“Whoever would deny me before men,”
You said once, “I, too, will deny
Before my Father God in heaven.”
I denied you
Three times
In one night,
Left you alone to die
And ran outside to cry,
A grown man like a child.
I warned you once beside a treasure-haul of fish,
“Away from me! I am a sinful man, O Lord!”
You told me not to be afraid.
I was.
I am.
I failed.
You said we’d fish together, filled my hands
With broken bread and scraps of fish
To feed the hungry crowds — I touched your miracles.
I promised I would go with you
To prison and to death
But all my courage died there, cold beside that fire.
Yet now, at dawn, you come to me
With breakfast on the beach
And bid my lips repeat, three times, “I love you.”
“Follow me,” you said once
By a treasure-haul of fish;
“Follow me,” you say again — even after this.
Author’s note:
This poem on the life of Peter was inspired by the moving final scene of John’s gospel. It is structured as a chiasmus—which, after the Greek letter χ (chi), uses inverted parallelism to highlight key concepts and create interplay between paired stanzas. The poem’s nine stanzas can be thought of as: A B C D X D’ C’ B’ A’.

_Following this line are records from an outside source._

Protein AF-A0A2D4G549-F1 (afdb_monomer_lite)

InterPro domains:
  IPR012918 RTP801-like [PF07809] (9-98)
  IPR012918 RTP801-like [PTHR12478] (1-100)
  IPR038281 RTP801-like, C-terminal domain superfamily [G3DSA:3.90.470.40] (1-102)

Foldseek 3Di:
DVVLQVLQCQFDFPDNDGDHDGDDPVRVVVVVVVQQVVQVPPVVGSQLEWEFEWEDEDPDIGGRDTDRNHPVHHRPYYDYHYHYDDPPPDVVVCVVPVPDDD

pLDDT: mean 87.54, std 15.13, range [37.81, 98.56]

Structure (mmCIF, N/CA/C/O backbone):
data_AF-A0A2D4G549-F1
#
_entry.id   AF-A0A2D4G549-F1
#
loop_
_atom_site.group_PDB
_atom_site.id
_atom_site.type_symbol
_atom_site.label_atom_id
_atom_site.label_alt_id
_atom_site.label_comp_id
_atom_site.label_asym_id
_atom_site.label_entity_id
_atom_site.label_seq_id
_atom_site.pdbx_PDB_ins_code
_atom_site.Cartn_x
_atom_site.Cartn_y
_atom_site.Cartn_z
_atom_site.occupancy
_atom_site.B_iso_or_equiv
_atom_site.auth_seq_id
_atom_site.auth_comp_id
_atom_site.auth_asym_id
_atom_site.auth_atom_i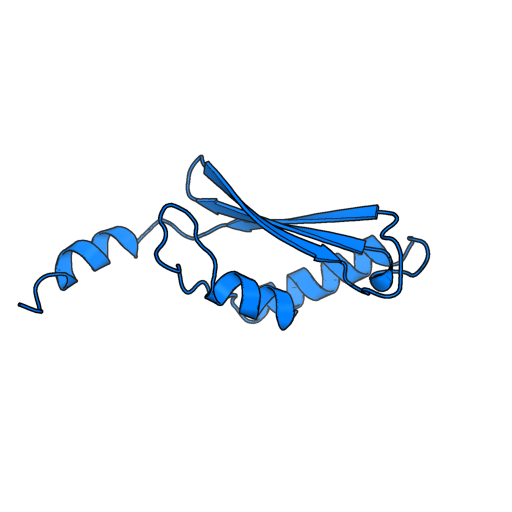d
_atom_site.pdbx_PDB_model_num
ATOM 1 N N . MET A 1 1 ? 3.220 7.361 0.891 1.00 92.62 1 MET A N 1
ATOM 2 C CA . MET A 1 1 ? 2.599 7.597 2.219 1.00 92.62 1 MET A CA 1
ATOM 3 C C . MET A 1 1 ? 1.684 8.809 2.305 1.00 92.62 1 MET A C 1
ATOM 5 O O . MET A 1 1 ? 0.569 8.623 2.769 1.00 92.62 1 MET A O 1
ATOM 9 N N . LYS A 1 2 ? 2.079 10.014 1.854 1.00 93.94 2 LYS A N 1
ATOM 10 C CA . LYS A 1 2 ? 1.212 11.214 1.942 1.00 93.94 2 LYS A CA 1
ATOM 11 C C . LYS A 1 2 ? -0.199 10.992 1.378 1.00 93.94 2 LYS A C 1
ATOM 13 O O . LYS A 1 2 ? -1.166 11.366 2.025 1.00 93.94 2 LYS A O 1
ATOM 18 N N . LEU A 1 3 ? -0.306 10.342 0.215 1.00 93.81 3 LEU A N 1
ATOM 19 C CA . LEU A 1 3 ? -1.595 10.036 -0.411 1.00 93.81 3 LEU A CA 1
ATOM 20 C C . LEU A 1 3 ? -2.472 9.145 0.481 1.00 93.81 3 LEU A C 1
ATOM 22 O O . LEU A 1 3 ? -3.582 9.542 0.800 1.00 93.81 3 LEU A O 1
ATOM 26 N N . ILE A 1 4 ? -1.929 8.034 0.992 1.00 95.75 4 ILE A N 1
ATOM 27 C CA . ILE A 1 4 ? -2.621 7.144 1.944 1.00 95.75 4 ILE A CA 1
ATOM 28 C C . ILE A 1 4 ? -3.131 7.931 3.162 1.00 95.75 4 ILE A C 1
ATOM 30 O O . ILE A 1 4 ? -4.281 7.779 3.556 1.00 95.75 4 ILE A O 1
ATOM 34 N N . GLN A 1 5 ? -2.314 8.819 3.739 1.00 95.81 5 GLN A N 1
ATOM 35 C CA . GLN A 1 5 ? -2.736 9.639 4.881 1.00 95.81 5 GLN A CA 1
ATOM 36 C C . GLN A 1 5 ? -3.872 10.611 4.525 1.00 95.81 5 GLN A C 1
ATOM 38 O O . GLN A 1 5 ? -4.798 10.783 5.315 1.00 95.81 5 GLN A O 1
ATOM 43 N N . VAL A 1 6 ? -3.823 11.242 3.347 1.00 94.62 6 VAL A N 1
ATOM 44 C CA . VAL A 1 6 ? -4.888 12.139 2.865 1.00 94.62 6 VAL A CA 1
ATOM 45 C C . VAL A 1 6 ? -6.180 11.367 2.597 1.00 94.62 6 VAL A C 1
ATOM 47 O O . VAL A 1 6 ? -7.251 11.842 2.976 1.00 94.62 6 VAL A O 1
ATOM 50 N N . THR A 1 7 ? -6.085 10.182 1.994 1.00 94.62 7 THR A N 1
ATOM 51 C CA . THR A 1 7 ? -7.215 9.273 1.773 1.00 94.62 7 THR A CA 1
ATOM 52 C C . THR A 1 7 ? -7.853 8.877 3.104 1.00 94.62 7 THR A C 1
ATOM 54 O O . THR A 1 7 ? -9.057 9.048 3.287 1.00 94.62 7 THR A O 1
ATOM 57 N N . LEU A 1 8 ? -7.050 8.452 4.085 1.00 93.94 8 LEU A N 1
ATOM 58 C CA . LEU A 1 8 ? -7.531 8.097 5.423 1.00 93.94 8 LEU A CA 1
ATOM 59 C C . LEU A 1 8 ? -8.208 9.270 6.141 1.00 93.94 8 LEU A C 1
ATOM 61 O O . LEU A 1 8 ? -9.239 9.081 6.782 1.00 93.94 8 LEU A O 1
ATOM 65 N N . ASN A 1 9 ? -7.698 10.494 5.984 1.00 92.31 9 ASN A N 1
ATOM 66 C CA . ASN A 1 9 ? -8.312 11.689 6.570 1.00 92.31 9 ASN A CA 1
ATOM 67 C C . ASN A 1 9 ? -9.735 11.956 6.031 1.00 92.31 9 ASN A C 1
ATOM 69 O O . ASN A 1 9 ? -10.553 12.586 6.702 1.00 92.31 9 ASN A O 1
ATOM 73 N N . LYS A 1 10 ? -10.043 11.466 4.826 1.00 90.50 10 LYS A N 1
ATOM 74 C CA . LYS A 1 10 ? -11.338 11.639 4.151 1.00 90.50 10 LYS A CA 1
ATOM 75 C C . LYS A 1 10 ? -12.187 10.361 4.135 1.00 90.50 10 LYS A C 1
ATOM 77 O O . LYS A 1 10 ? -13.270 10.379 3.548 1.00 90.50 10 LYS A O 1
ATOM 82 N N . ALA A 1 11 ? -11.722 9.279 4.762 1.00 89.38 11 ALA A N 1
ATOM 83 C CA . ALA A 1 11 ? -12.349 7.964 4.692 1.00 89.38 11 ALA A CA 1
ATOM 84 C C . ALA A 1 11 ? -13.785 7.975 5.238 1.00 89.38 11 ALA A C 1
ATOM 86 O O . ALA A 1 11 ? -14.099 8.670 6.203 1.00 89.38 11 ALA A O 1
ATOM 87 N N . LYS A 1 12 ? -14.671 7.174 4.643 1.00 86.69 12 LYS A N 1
ATOM 88 C CA . LYS A 1 12 ? -16.075 7.033 5.055 1.00 86.69 12 LYS A CA 1
ATOM 89 C C . LYS A 1 12 ? -16.343 5.572 5.409 1.00 86.69 12 LYS A C 1
ATOM 91 O O . LYS A 1 12 ? -16.543 4.766 4.515 1.00 86.69 12 LYS A O 1
ATOM 96 N N . LEU A 1 13 ? -16.310 5.230 6.700 1.00 82.12 13 LEU A N 1
ATOM 97 C CA . LEU A 1 13 ? -16.409 3.828 7.141 1.00 82.12 13 LEU A CA 1
ATOM 98 C C . LEU A 1 13 ? -17.861 3.320 7.248 1.00 82.12 13 LEU A C 1
ATOM 100 O O . LEU A 1 13 ? -18.165 2.232 6.791 1.00 82.12 13 LEU A O 1
ATOM 104 N N . TYR A 1 14 ? -18.781 4.099 7.829 1.00 67.94 14 TYR A N 1
ATOM 105 C CA . TYR A 1 14 ? -20.170 3.647 8.075 1.00 67.94 14 TYR A CA 1
ATOM 106 C C . TYR A 1 14 ? -21.254 4.648 7.657 1.00 67.94 14 TYR A C 1
ATOM 108 O O . TYR A 1 14 ? -22.442 4.360 7.759 1.00 67.94 14 TYR A O 1
ATOM 116 N N . SER A 1 15 ? -20.878 5.855 7.235 1.00 67.38 15 SER A N 1
ATOM 117 C CA . SER A 1 15 ? -21.832 6.907 6.876 1.00 67.38 15 SER A CA 1
ATOM 118 C C . SER A 1 15 ? -21.233 7.845 5.836 1.00 67.38 15 SER A C 1
ATOM 120 O O . SER A 1 15 ? -20.021 7.863 5.632 1.00 67.38 15 SER A O 1
ATOM 122 N N . ASN A 1 16 ? -22.059 8.713 5.251 1.00 65.25 16 ASN A N 1
ATOM 123 C CA . ASN A 1 16 ? -21.572 9.782 4.377 1.00 65.25 16 ASN A CA 1
ATOM 124 C C . ASN A 1 16 ? -20.676 10.815 5.091 1.00 65.25 16 ASN A C 1
ATOM 126 O O . ASN A 1 16 ? -20.091 11.665 4.413 1.00 65.25 16 ASN A O 1
ATOM 130 N N . ARG A 1 17 ? -20.543 10.758 6.428 1.00 68.81 17 ARG A N 1
ATOM 131 C CA . ARG A 1 17 ? -19.662 11.646 7.193 1.00 68.81 17 ARG A CA 1
ATOM 132 C C . ARG A 1 17 ? -18.212 11.137 7.180 1.00 68.81 17 ARG A C 1
ATOM 134 O O . ARG A 1 17 ? -17.979 9.963 7.478 1.00 68.81 17 ARG A O 1
ATOM 141 N N . PRO A 1 18 ? -17.232 12.011 6.887 1.00 72.62 18 PRO A N 1
ATOM 142 C CA . PRO A 1 18 ? -15.824 11.641 6.890 1.00 72.62 18 PRO A CA 1
ATOM 143 C C . PRO A 1 18 ? -15.350 11.301 8.307 1.00 72.62 18 PRO A C 1
ATOM 145 O O . PRO A 1 18 ? -15.545 12.061 9.256 1.00 72.62 18 PRO A O 1
ATOM 148 N N . SER A 1 19 ? -14.700 10.151 8.431 1.00 75.06 19 SER A N 1
ATOM 149 C CA . SER A 1 19 ? -13.953 9.709 9.601 1.00 75.06 19 SER A CA 1
ATOM 150 C C . SER A 1 19 ? -12.528 10.221 9.415 1.00 75.06 19 SER A C 1
ATOM 152 O O . SER A 1 19 ? -11.808 9.728 8.557 1.00 75.06 19 SER A O 1
ATOM 154 N N . ARG A 1 20 ? -12.132 11.269 10.145 1.00 86.25 20 ARG A N 1
ATOM 155 C CA . ARG A 1 20 ? -10.791 11.870 10.031 1.00 86.25 20 ARG A CA 1
ATOM 156 C C . ARG A 1 20 ? -9.730 10.948 10.640 1.00 86.25 20 ARG A C 1
ATOM 158 O O . ARG A 1 20 ? -9.278 11.188 11.757 1.00 86.25 20 ARG A O 1
ATOM 165 N N . LEU A 1 21 ? -9.386 9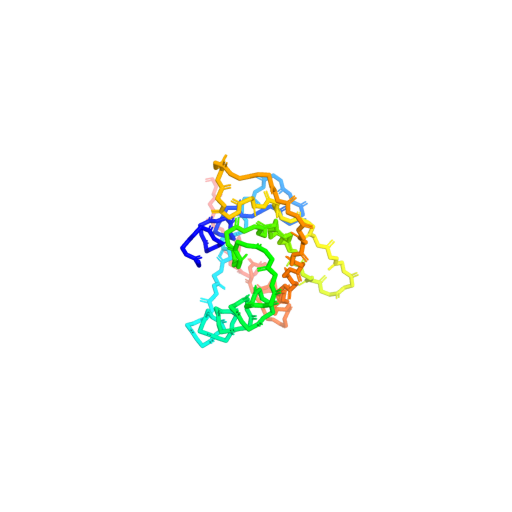.866 9.945 1.00 91.12 21 LEU A N 1
ATOM 166 C CA . LEU A 1 21 ? -8.429 8.875 10.430 1.00 91.12 21 LEU A CA 1
ATOM 167 C C . LEU A 1 21 ? -6.996 9.394 10.275 1.00 91.12 21 LEU A C 1
ATOM 169 O O . LEU A 1 21 ? -6.644 10.013 9.270 1.00 91.12 21 LEU A O 1
ATOM 173 N N . CYS A 1 22 ? -6.163 9.095 11.268 1.00 92.25 22 CYS A N 1
ATOM 174 C CA . CYS A 1 22 ? -4.754 9.468 11.300 1.00 92.25 22 CYS A CA 1
ATOM 175 C C . CYS A 1 22 ? -3.892 8.227 11.534 1.00 92.25 22 CYS A C 1
ATOM 177 O O . CYS A 1 22 ? -4.270 7.334 12.291 1.00 92.25 22 CYS A O 1
ATOM 179 N N . MET A 1 23 ? -2.716 8.192 10.908 1.00 93.12 23 MET A N 1
ATOM 180 C CA . MET A 1 23 ? -1.716 7.150 11.142 1.00 93.12 23 MET A CA 1
ATOM 181 C C . MET A 1 23 ? -0.643 7.662 12.112 1.00 93.12 23 MET A C 1
ATOM 183 O O . MET A 1 23 ? -0.123 8.756 11.880 1.00 93.12 23 MET A O 1
ATOM 187 N N . PRO A 1 24 ? -0.265 6.888 13.144 1.00 94.69 24 PRO A N 1
ATOM 188 C CA . PRO A 1 24 ? 0.924 7.167 13.949 1.00 94.69 24 PRO A CA 1
ATOM 189 C C . PRO A 1 24 ? 2.206 7.175 13.102 1.00 94.69 24 PRO A C 1
ATOM 191 O O . PRO A 1 24 ? 2.309 6.435 12.120 1.00 94.69 24 PRO A O 1
ATOM 194 N N . ASN A 1 25 ? 3.206 7.970 13.489 1.00 94.38 25 ASN A N 1
ATOM 195 C CA . ASN A 1 25 ? 4.462 8.115 12.735 1.00 94.38 25 ASN A CA 1
ATOM 196 C C . ASN A 1 25 ? 5.242 6.796 12.626 1.00 94.38 25 ASN A C 1
ATOM 198 O O . ASN A 1 25 ? 5.819 6.477 11.581 1.00 94.38 25 ASN A O 1
ATOM 202 N N . GLU A 1 26 ? 5.215 5.997 13.686 1.00 95.88 26 GLU A N 1
ATOM 203 C CA . GLU A 1 26 ? 5.835 4.677 13.747 1.00 95.88 26 GLU A CA 1
ATOM 204 C C . GLU A 1 26 ? 5.165 3.733 12.743 1.00 95.88 26 GLU A C 1
ATOM 206 O O . GLU A 1 26 ? 5.853 3.060 11.972 1.00 95.88 26 GLU A O 1
ATOM 211 N N . LEU A 1 27 ? 3.827 3.760 12.676 1.00 96.31 27 LEU A N 1
ATOM 212 C CA . LEU A 1 27 ? 3.052 2.965 11.724 1.00 96.31 27 LEU A CA 1
ATOM 213 C C . LEU A 1 27 ? 3.353 3.382 10.281 1.00 96.31 27 LEU A C 1
ATOM 215 O O . LEU A 1 27 ? 3.549 2.523 9.426 1.00 96.31 27 LEU A O 1
ATOM 219 N N . ILE A 1 28 ? 3.448 4.687 10.002 1.00 97.12 28 ILE A N 1
ATOM 220 C CA . ILE A 1 28 ? 3.833 5.193 8.675 1.00 97.12 28 ILE A CA 1
ATOM 221 C C . ILE A 1 28 ? 5.201 4.636 8.274 1.00 97.12 28 ILE A C 1
ATOM 223 O O . ILE A 1 28 ? 5.372 4.170 7.146 1.00 97.12 28 ILE A O 1
ATOM 227 N N . THR A 1 29 ? 6.167 4.656 9.192 1.00 97.62 29 THR A N 1
ATOM 228 C CA . THR A 1 29 ? 7.530 4.175 8.937 1.00 97.62 29 THR A CA 1
ATOM 229 C C . THR A 1 29 ? 7.556 2.672 8.661 1.00 97.62 29 THR A C 1
ATOM 231 O O . THR A 1 29 ? 8.196 2.237 7.704 1.00 97.62 29 THR A O 1
ATOM 234 N N . GLN A 1 30 ? 6.843 1.880 9.465 1.00 98.06 30 GLN A N 1
ATOM 235 C CA . GLN A 1 30 ? 6.759 0.427 9.298 1.00 98.06 30 GLN A CA 1
ATOM 236 C C . GLN A 1 30 ? 6.073 0.046 7.985 1.00 98.06 30 GLN A C 1
ATOM 238 O O . GLN A 1 30 ? 6.643 -0.707 7.200 1.00 98.06 30 GLN A O 1
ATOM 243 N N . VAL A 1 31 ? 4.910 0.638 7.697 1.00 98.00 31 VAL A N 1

Though most of the poem (like much of our lives) is a tangle of frail ambitions, fears, and failures, the fixed bookends are the unshakeable words of Jesus. Even in the dejected sigh at the poem’s center — the words “I am” expressing Peter’s fear of his inevitable failure — we hear a whisper of the One who is able to forgive us and use us ... even (perhaps only) when we feel that we are unworthy of the task.